One industry source familiar with the situation said thousands of customers
were involved in the pilot, but AT&T Broadband has declined to provide
specific figures.

Industry sources said one aim of the Jacksonville test was to break the
'lock' Motorola Broadband and Scientific-Atlanta Inc. hold on a proprietary
signal-scrambling technology called DES (Data Encryption System).

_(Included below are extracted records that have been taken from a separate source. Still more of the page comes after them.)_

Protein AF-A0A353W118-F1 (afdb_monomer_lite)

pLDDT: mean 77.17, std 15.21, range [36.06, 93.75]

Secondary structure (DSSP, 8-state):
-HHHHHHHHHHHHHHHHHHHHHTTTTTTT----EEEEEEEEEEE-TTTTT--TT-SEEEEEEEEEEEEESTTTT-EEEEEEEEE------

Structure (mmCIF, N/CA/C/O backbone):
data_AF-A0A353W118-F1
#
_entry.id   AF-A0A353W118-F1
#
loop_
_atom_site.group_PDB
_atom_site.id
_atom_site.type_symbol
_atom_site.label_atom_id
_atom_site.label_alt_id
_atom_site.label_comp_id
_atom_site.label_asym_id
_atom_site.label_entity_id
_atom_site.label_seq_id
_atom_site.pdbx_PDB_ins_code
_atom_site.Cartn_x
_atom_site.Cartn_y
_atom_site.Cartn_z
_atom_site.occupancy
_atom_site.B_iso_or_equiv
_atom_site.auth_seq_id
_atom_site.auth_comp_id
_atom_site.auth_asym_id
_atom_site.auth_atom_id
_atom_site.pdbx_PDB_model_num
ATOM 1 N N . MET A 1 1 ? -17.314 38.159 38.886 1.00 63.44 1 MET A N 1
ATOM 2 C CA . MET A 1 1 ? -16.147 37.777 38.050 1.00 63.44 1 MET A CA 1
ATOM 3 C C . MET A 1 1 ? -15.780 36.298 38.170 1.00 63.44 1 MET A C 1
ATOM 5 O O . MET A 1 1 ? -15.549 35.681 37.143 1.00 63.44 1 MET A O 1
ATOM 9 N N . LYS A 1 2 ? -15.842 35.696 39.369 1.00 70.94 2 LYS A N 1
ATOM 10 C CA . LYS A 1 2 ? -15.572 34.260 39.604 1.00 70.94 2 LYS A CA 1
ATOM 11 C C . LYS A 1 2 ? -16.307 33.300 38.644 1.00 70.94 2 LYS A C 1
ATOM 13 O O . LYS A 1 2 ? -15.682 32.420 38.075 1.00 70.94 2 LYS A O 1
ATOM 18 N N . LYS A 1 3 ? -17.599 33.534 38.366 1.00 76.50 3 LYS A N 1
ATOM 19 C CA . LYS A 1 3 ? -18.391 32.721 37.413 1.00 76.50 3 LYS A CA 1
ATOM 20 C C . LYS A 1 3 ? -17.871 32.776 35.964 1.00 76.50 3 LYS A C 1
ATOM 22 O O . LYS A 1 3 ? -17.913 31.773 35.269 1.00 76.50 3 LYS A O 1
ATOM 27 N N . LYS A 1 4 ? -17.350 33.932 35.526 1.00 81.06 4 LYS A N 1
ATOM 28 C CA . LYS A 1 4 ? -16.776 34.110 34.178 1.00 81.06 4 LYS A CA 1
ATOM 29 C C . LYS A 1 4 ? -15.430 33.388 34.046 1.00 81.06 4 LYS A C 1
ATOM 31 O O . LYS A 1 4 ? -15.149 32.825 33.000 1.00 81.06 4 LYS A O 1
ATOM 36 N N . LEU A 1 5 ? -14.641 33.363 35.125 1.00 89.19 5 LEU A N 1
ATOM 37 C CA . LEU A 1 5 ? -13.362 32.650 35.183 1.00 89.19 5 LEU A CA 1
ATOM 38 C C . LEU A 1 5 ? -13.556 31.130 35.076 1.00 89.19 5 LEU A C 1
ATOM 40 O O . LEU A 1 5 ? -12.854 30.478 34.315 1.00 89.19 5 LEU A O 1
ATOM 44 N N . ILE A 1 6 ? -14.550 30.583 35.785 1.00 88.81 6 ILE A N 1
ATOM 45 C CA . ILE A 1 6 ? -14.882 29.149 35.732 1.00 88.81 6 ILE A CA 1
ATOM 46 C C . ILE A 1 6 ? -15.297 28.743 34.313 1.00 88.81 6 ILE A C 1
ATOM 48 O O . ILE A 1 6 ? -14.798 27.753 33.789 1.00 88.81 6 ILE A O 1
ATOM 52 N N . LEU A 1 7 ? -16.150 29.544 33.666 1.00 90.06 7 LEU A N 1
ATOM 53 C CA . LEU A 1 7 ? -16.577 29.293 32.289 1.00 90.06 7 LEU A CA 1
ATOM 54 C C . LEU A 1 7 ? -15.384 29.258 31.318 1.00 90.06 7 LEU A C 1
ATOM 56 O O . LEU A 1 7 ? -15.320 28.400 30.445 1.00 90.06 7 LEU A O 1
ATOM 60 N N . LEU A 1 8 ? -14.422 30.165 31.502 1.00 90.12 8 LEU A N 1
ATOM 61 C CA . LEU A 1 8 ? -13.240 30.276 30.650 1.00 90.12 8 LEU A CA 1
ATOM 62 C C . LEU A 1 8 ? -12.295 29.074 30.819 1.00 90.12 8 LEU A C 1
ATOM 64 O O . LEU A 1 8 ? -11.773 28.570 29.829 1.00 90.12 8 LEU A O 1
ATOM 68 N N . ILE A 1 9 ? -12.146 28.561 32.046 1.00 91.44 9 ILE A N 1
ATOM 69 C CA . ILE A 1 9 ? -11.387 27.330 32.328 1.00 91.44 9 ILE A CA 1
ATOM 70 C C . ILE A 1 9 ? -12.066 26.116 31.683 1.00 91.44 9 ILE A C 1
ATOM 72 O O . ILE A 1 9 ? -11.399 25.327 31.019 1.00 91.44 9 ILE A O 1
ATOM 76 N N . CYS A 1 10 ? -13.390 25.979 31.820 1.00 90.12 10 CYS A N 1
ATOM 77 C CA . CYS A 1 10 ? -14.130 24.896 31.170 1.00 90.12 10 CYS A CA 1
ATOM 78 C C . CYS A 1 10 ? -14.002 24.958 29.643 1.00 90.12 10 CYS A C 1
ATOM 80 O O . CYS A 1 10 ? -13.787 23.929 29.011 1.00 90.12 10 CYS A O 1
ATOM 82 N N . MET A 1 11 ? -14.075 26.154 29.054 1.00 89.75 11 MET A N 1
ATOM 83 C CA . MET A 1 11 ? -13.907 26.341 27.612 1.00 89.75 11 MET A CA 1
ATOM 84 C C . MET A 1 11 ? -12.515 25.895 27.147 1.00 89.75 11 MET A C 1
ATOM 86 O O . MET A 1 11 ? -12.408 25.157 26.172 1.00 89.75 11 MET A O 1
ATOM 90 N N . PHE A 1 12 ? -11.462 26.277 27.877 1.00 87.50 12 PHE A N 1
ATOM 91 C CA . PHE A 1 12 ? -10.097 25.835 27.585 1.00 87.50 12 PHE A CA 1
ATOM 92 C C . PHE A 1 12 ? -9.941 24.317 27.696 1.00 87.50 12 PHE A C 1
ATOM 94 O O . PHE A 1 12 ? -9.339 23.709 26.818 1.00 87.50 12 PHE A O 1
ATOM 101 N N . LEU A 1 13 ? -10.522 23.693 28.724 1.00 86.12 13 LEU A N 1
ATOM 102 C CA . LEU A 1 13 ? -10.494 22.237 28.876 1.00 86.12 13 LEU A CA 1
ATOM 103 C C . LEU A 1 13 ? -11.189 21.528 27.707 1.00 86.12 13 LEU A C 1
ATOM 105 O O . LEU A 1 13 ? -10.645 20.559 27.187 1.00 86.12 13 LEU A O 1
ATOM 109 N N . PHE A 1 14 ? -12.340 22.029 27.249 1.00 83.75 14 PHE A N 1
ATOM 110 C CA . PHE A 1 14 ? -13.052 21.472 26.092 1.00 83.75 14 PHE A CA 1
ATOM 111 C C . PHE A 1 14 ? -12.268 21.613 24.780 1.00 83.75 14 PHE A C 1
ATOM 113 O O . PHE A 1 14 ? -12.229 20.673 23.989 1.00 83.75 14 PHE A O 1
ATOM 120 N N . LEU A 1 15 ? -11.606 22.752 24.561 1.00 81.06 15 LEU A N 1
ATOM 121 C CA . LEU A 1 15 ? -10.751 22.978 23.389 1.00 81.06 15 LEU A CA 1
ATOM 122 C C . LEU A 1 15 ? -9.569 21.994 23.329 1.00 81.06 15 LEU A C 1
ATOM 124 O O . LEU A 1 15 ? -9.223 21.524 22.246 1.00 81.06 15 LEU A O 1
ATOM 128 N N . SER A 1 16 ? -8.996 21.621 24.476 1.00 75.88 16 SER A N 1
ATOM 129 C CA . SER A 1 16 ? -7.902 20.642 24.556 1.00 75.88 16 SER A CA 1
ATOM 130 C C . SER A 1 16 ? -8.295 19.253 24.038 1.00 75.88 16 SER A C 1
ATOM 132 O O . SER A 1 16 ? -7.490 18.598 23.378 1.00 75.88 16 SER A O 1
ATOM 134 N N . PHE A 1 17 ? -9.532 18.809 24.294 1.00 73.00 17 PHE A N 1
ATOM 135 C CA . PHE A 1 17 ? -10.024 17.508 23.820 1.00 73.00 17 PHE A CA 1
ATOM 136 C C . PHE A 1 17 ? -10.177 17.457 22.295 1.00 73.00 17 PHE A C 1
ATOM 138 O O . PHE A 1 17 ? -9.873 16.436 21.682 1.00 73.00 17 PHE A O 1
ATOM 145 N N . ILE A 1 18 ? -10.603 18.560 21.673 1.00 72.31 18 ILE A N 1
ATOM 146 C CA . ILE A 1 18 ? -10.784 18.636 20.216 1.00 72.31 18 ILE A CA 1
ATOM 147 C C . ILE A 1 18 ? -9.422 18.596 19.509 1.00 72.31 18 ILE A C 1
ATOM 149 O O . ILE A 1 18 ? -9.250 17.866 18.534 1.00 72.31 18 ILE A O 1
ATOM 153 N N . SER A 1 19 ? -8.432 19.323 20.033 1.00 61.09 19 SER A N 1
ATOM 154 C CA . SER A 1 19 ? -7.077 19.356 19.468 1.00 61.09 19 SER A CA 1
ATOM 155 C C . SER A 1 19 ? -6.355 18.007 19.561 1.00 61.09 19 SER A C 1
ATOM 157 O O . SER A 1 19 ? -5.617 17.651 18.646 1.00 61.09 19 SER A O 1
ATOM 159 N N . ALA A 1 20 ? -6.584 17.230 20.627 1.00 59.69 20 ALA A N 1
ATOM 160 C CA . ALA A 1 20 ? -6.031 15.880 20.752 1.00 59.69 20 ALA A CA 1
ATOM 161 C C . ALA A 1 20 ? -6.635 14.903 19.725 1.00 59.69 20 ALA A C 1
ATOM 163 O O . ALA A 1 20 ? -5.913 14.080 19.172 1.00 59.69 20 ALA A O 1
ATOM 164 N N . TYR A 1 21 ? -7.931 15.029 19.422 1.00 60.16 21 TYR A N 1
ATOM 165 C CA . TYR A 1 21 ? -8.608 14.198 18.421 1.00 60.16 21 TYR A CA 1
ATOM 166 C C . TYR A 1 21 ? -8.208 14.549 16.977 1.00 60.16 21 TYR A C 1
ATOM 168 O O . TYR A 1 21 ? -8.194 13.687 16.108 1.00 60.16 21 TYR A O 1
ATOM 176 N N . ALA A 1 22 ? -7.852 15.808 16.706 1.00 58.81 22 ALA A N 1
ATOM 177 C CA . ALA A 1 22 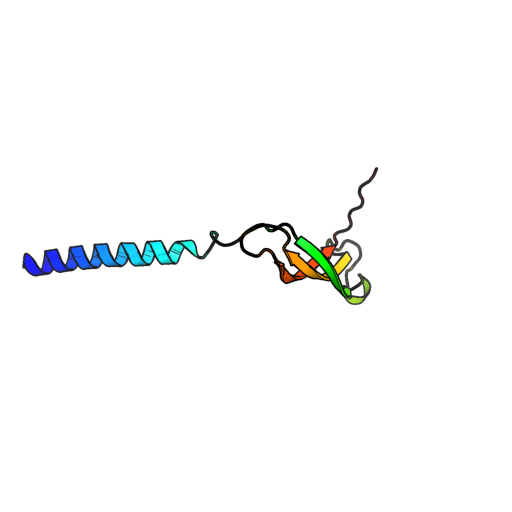? -7.430 16.239 15.373 1.00 58.81 22 ALA A CA 1
ATOM 178 C C . ALA A 1 22 ? -5.989 15.818 15.013 1.00 58.81 22 ALA A C 1
ATOM 180 O O . ALA A 1 22 ? -5.655 15.739 13.833 1.00 58.81 22 ALA A O 1
ATOM 181 N N . ASN A 1 23 ? -5.134 15.547 16.007 1.00 49.91 23 ASN A N 1
ATOM 182 C CA . ASN A 1 23 ? -3.701 15.300 15.798 1.00 49.91 23 ASN A CA 1
ATOM 183 C C . ASN A 1 23 ? -3.331 13.813 15.598 1.00 49.91 23 ASN A C 1
ATOM 185 O O . ASN A 1 23 ? -2.155 13.480 15.485 1.00 49.91 23 ASN A O 1
ATOM 189 N N . THR A 1 24 ? -4.308 12.907 15.535 1.00 53.88 24 THR A N 1
ATOM 190 C CA . THR A 1 24 ? -4.076 11.482 15.229 1.00 53.88 24 THR A CA 1
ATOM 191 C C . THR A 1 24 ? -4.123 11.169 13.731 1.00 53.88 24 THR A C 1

Today, DES is a Society of Cable Telecommunications Engineers-published
standard, but it doesn't include some encryption secrets vendors must obtain
through licensing agreements.

The open-access control elements AT&T Broadband used in Jacksonville for
conditional access were based on Europe's popular Digital Video Broadcasting
standards. OpenCable, however, will use DES inside point-of-deployment modules,
which are credit-card-sized devices that fit snuggly inside standards-based
set-tops.

The shift to a multivendor cable environment has already worked as OpenCable
specification development continues. For example, AT&T Broadband has inked
box deals with Philips and Panasonic Consumer Electronics Co., although Motorola
Broadband remains the MSO's largest supplier.

Meanwhile, Time Warner Cable, which uses S-A as its dominant set-top source,
has ordered set-tops from other sources such as Pace Micro Technology plc and
Pioneer New Media Technologies Inc.

Another goal of the trial, sources said, was to help usher in an age in which
cable set-tops ran in line with the much faster and perhaps more innovative
consumer-electronics development cycle.

Despite plans to sew up the trial in Jacksonville, Lang said, the MSO remains
solidly behind the OpenCable initiative.